Hablando con precisión, son incontables los días que vieron a nuestro pueblo caminar entre llantos y cantos. El día 8 de enero viajé a Bilbo en uno de los muchos autobuses habilitados al efecto. Apenas acomodados en los asientos, ya se palpaba en el ambiente una alegría compartida. La euforia se incrementaba a medida que íbamos conformando la ingente marea humana que pugnaba por abrirse camino y avanzar. El recorrido fue un hervidero de saludos fugaces y entrañables. Allá estábamos gentes llegadas de toda Euskal Herria y ‑no me cansaré de recordarlo- de otras muchas latitudes; su presencia aportaba el cálido apoyo de la solidaridad. Nos sabíamos vigilados, pero aquellas medidas no conseguían ahogar nuestras risas.
¿Qué he dicho? No había fotografías de presos ni consignas prohibidas, pero estábamos cometiendo un delito intolerable: el regocijo. Así lo entendió el ministro Pérez, que movió los hilos pertinentes para ahogar aquel entusiasmo generalizado. En esta ocasión no echó mano de los miles de policías con que cuenta para reprimir; le bastaban los corrosivos mensajes para distorsionar. Rubalcaba dictó el guión que sus fieles pregoneros se encargaron de airear; quien analice lo dicho por Pastor o Urkullu respecto a la marcha encontrará asombrosas coincidencias. Como no pudieron ocultar su previsible magnitud, trabajaron a destajo para deslegitimar su mensaje. Madrugaron en su empeño por confundir el objetivo de la convocatoria, sembrar desaliento e insultar a los asistentes tildándolos de tontos útiles. Pastor hablaba para los españoles y, en su mensaje burdo, rivalizaba con el PP. Urkullu lo tenía más complicado: a él le tocaba atar en corto a sus propias bases sociales que tienen abundantes vínculos con la población reclusa. El Grupo Noticias publicó un editorial titulado: «Una muestra de fortaleza y de debilidad». Se referían a la izquierda abertzale, pero bien se podía aplicar el cuento. El PNV tuvo suficiente fuerza como para mantener a toda su gente desmovilizada, pero dejó en evidencia su cada vez mayor debilidad: una gran multitud repletaba Bilbo sin pedir permiso a los jelkides. Un disciplinado PNV, obligado a quedarse al margen, distraía en los batzokis su forzada obediencia y su soledad. A la misma hora, toda la Euskal Herria soberanista iba abriendo camino al futuro. A través de unas calles anchurosas y bajo el embrujo mágico de una noche tibia, 65.000 personas expresaban ‑entre alegrías, llantos y cantos- su solidaridad con los cientos de presos y con sus incontables familiares.

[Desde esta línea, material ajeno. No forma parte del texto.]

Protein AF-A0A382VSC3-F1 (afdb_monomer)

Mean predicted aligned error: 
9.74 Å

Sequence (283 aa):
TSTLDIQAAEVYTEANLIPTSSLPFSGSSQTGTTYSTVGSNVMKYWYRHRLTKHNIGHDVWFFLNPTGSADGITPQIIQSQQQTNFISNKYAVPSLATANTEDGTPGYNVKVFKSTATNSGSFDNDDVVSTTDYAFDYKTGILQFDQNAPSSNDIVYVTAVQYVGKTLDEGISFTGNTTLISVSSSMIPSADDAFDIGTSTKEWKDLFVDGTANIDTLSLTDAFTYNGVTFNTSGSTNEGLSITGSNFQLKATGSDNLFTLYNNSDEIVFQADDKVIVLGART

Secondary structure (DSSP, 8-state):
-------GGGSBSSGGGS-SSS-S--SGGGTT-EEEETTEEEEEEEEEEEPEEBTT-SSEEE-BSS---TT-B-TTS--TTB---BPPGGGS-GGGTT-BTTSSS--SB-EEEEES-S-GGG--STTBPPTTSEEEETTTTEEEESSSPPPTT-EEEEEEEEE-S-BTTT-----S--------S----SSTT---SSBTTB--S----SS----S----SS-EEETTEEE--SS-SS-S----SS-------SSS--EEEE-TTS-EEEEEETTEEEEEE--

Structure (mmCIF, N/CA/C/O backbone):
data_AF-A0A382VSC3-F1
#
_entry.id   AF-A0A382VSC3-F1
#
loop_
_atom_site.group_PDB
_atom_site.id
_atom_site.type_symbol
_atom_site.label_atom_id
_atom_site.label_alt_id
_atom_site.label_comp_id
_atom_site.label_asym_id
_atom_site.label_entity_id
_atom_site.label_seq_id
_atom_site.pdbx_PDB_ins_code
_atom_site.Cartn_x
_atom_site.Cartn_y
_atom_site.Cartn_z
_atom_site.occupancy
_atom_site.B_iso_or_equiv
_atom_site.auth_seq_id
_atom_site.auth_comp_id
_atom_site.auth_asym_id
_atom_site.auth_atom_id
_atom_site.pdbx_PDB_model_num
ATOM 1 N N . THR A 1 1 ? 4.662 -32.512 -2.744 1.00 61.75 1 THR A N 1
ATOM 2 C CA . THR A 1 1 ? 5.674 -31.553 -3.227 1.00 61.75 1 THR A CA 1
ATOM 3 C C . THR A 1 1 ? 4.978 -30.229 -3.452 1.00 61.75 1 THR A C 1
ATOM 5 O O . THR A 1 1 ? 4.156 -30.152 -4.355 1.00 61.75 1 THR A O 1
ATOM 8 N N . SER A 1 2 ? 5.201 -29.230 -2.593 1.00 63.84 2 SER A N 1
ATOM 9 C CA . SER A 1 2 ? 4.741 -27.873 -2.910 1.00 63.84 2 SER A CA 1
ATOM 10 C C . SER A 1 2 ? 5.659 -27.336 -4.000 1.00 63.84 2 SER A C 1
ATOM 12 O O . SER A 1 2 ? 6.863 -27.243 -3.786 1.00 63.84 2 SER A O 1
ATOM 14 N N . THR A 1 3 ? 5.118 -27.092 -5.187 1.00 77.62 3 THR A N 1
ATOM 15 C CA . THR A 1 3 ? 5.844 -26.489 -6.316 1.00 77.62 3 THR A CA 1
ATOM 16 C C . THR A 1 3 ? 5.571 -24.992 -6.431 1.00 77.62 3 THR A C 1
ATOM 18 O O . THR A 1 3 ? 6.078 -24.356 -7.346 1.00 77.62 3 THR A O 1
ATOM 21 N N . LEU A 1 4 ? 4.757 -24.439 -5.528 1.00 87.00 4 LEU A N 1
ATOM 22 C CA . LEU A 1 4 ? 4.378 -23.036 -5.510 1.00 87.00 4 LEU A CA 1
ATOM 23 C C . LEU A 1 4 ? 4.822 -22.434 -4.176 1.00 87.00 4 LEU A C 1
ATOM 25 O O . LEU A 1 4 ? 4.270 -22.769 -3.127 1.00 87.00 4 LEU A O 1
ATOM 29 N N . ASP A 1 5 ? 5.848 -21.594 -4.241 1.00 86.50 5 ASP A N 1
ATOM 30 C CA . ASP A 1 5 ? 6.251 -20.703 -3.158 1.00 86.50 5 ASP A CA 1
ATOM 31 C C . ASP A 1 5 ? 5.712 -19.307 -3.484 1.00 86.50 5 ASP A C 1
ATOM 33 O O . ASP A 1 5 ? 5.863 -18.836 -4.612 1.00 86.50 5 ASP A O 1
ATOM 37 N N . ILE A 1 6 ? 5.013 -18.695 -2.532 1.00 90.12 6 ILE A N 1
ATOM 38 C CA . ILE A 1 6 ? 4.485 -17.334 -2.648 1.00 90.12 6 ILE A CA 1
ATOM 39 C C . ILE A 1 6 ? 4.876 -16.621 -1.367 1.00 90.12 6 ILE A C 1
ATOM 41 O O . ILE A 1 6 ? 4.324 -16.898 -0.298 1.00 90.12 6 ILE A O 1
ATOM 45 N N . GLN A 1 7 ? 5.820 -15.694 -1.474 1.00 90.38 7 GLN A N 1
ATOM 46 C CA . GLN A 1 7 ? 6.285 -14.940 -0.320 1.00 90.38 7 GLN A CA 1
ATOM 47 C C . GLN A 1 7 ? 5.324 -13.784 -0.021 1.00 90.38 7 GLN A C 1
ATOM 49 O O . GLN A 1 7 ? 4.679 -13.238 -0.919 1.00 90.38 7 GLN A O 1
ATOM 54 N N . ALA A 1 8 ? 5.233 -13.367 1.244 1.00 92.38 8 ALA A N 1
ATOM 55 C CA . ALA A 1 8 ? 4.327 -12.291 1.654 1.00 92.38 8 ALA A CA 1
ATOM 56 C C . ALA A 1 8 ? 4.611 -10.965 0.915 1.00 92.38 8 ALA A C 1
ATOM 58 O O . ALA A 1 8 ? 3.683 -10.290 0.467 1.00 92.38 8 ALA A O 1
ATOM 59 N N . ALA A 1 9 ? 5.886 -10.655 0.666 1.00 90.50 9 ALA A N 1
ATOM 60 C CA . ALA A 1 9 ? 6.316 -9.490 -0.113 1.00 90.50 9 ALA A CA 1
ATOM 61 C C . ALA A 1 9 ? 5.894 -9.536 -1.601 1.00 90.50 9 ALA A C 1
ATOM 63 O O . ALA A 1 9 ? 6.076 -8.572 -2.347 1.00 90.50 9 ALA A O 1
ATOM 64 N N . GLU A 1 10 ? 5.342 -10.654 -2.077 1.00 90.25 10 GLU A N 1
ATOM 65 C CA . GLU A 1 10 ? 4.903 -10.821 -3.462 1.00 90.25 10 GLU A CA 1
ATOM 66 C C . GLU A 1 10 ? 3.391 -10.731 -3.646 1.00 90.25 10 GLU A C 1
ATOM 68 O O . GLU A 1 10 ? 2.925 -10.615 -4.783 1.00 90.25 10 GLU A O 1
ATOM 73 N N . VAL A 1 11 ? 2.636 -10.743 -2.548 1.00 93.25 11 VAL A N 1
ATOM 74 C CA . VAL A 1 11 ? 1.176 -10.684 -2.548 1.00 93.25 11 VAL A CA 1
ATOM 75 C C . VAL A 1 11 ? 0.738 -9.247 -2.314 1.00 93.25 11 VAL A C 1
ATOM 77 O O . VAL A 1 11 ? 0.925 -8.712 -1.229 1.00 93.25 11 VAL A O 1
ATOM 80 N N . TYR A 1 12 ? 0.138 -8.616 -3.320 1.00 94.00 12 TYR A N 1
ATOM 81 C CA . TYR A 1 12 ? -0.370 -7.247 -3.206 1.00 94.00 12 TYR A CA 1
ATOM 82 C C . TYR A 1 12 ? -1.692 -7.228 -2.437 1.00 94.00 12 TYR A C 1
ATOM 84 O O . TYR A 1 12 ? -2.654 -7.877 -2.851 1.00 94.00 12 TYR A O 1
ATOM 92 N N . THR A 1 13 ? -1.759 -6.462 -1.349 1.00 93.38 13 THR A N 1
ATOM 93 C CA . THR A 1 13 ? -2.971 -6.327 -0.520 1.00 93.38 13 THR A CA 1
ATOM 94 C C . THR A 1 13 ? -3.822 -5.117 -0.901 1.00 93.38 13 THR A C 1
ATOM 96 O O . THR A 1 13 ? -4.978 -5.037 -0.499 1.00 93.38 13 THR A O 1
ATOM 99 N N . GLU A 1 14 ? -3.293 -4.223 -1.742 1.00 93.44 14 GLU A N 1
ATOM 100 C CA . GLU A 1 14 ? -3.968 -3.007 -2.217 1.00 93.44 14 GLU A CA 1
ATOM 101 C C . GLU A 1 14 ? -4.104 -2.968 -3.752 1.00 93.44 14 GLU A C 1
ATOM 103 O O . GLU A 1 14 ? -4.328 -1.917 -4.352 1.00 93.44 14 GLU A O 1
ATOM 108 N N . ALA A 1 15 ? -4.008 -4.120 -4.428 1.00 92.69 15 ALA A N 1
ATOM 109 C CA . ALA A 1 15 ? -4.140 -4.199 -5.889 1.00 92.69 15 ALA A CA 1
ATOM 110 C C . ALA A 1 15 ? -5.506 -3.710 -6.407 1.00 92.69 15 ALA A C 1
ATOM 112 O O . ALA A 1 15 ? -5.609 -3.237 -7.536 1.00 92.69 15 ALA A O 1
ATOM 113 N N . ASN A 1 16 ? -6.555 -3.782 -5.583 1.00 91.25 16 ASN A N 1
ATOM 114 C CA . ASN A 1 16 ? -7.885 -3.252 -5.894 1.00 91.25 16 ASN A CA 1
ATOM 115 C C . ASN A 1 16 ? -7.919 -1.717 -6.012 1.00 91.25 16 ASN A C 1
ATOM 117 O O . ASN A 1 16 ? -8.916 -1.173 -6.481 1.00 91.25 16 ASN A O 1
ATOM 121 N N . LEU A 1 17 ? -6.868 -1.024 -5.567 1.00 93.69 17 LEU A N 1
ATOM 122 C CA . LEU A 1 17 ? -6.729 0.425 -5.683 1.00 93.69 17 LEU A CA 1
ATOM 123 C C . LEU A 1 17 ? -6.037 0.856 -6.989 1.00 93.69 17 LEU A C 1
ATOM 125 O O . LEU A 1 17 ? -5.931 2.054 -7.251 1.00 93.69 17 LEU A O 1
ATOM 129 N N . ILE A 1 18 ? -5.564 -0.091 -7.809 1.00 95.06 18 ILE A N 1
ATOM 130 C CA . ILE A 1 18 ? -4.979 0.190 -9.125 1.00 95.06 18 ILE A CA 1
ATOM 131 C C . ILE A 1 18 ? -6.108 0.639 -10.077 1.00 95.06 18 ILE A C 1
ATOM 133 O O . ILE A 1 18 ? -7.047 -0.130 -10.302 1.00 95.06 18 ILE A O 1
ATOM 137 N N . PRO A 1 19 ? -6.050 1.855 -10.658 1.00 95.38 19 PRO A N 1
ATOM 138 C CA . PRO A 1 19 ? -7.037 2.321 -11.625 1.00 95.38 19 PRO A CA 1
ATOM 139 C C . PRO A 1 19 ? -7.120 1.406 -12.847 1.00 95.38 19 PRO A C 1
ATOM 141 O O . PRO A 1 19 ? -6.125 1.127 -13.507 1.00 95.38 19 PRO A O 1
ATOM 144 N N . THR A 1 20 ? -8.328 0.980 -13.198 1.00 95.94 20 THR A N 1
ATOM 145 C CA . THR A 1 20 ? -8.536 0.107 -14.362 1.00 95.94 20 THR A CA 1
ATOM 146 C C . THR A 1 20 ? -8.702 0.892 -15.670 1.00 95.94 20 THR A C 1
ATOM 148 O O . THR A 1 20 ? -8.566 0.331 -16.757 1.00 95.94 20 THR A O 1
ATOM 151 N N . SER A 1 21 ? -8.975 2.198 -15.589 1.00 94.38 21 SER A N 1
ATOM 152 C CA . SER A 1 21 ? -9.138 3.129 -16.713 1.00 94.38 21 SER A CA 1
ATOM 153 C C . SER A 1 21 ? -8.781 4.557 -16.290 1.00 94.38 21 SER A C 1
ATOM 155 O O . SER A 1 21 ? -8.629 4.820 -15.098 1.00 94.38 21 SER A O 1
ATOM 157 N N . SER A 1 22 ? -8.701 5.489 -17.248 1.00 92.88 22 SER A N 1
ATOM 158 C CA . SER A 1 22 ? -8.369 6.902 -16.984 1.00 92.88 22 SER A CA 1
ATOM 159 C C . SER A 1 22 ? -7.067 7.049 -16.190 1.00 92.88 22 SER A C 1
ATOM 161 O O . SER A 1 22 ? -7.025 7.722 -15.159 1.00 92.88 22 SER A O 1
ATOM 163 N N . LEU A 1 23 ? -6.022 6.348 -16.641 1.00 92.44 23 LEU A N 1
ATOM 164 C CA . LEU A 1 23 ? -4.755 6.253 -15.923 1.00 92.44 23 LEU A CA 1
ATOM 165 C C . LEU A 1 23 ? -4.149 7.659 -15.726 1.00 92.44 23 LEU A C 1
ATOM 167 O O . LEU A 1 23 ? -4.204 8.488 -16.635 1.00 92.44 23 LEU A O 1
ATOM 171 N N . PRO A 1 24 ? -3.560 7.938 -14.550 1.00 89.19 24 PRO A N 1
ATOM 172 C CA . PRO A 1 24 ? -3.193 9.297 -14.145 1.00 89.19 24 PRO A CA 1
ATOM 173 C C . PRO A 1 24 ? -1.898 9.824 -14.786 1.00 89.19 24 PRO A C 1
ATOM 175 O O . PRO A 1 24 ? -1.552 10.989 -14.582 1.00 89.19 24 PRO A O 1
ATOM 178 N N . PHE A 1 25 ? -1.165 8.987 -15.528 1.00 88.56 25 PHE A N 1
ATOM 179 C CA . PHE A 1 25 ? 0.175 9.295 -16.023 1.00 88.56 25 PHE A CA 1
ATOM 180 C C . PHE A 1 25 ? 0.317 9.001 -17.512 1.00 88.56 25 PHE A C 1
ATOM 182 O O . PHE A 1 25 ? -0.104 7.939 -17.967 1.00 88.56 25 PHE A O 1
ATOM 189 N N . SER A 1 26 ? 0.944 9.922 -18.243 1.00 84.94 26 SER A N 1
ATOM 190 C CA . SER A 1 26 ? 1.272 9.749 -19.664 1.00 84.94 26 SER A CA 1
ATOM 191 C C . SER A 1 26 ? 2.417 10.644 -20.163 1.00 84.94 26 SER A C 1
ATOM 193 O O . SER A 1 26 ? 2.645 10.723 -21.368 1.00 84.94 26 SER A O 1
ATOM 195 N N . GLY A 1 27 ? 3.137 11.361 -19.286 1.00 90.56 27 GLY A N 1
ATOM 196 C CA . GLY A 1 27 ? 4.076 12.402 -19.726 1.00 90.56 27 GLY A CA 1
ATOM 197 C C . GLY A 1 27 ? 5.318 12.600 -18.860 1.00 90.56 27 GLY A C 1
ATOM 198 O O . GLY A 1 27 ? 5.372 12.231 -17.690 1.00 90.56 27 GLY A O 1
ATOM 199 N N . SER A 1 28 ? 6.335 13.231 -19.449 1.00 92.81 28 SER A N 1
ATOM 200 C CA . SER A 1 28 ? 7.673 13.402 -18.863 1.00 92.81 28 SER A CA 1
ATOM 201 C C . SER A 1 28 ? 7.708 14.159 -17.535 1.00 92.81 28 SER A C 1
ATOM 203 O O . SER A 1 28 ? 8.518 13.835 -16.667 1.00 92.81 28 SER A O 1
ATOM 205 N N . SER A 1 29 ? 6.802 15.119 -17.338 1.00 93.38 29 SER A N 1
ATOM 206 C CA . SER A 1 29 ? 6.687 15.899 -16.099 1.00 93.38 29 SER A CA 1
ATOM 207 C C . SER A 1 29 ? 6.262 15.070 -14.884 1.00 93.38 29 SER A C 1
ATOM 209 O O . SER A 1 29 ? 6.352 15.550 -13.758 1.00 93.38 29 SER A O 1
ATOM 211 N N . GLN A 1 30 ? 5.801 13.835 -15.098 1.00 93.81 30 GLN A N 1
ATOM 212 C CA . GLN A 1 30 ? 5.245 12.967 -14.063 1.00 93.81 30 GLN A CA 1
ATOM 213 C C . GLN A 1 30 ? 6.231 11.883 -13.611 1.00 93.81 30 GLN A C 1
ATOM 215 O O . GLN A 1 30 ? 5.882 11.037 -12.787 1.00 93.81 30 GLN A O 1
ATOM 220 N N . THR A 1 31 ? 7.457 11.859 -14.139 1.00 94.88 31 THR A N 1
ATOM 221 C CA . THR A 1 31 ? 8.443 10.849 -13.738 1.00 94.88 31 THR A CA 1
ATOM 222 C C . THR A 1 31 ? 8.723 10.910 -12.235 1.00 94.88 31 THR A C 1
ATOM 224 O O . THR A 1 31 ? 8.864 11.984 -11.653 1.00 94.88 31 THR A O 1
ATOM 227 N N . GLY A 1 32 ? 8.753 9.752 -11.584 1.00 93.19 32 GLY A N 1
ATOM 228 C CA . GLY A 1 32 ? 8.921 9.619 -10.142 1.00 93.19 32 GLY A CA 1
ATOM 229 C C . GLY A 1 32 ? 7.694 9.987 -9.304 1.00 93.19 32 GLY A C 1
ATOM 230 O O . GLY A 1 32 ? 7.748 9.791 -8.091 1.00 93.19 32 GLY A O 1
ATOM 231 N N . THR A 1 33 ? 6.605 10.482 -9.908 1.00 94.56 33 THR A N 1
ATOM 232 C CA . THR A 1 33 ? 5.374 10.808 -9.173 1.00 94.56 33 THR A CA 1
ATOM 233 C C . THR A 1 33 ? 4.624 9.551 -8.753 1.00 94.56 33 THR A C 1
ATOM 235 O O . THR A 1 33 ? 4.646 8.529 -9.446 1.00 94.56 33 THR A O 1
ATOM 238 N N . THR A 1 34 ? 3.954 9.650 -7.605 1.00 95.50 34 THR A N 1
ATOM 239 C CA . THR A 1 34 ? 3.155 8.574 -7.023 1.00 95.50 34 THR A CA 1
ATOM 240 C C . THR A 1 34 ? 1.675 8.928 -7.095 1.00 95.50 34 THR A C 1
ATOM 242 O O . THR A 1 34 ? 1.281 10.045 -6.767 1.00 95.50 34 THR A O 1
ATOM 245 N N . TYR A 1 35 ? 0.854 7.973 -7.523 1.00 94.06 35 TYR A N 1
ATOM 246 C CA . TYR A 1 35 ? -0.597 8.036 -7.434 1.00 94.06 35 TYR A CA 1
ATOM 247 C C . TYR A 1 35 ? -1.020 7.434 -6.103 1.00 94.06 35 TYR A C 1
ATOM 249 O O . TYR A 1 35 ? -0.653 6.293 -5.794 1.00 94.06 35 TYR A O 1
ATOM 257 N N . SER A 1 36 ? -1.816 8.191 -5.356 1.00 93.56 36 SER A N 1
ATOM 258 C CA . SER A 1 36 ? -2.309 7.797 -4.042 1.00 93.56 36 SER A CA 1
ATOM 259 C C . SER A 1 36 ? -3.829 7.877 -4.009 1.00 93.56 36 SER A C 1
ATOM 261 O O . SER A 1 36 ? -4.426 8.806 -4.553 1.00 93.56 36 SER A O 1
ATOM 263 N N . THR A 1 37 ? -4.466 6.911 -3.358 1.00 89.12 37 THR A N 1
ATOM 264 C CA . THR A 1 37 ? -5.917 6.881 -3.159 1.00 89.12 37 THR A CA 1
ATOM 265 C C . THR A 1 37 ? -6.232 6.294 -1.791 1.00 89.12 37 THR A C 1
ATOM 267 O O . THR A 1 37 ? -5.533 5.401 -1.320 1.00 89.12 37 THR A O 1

Carlos Aznárez, compañero argentino, fue uno de los convocantes y participantes en la marcha; nos comentaba su emoción cuando el clamor «Euskal presoak, etxera» enlazaba ambas orillas de la ría. Días más tarde escribía en «Resumen Latinoamericano», del que es director: «Había que hacer esfuerzos para evitar que las lágrimas no salieran en borbollón cuando esa inmensa multitud entonó espontáneamente el «Hator, hator etxera»».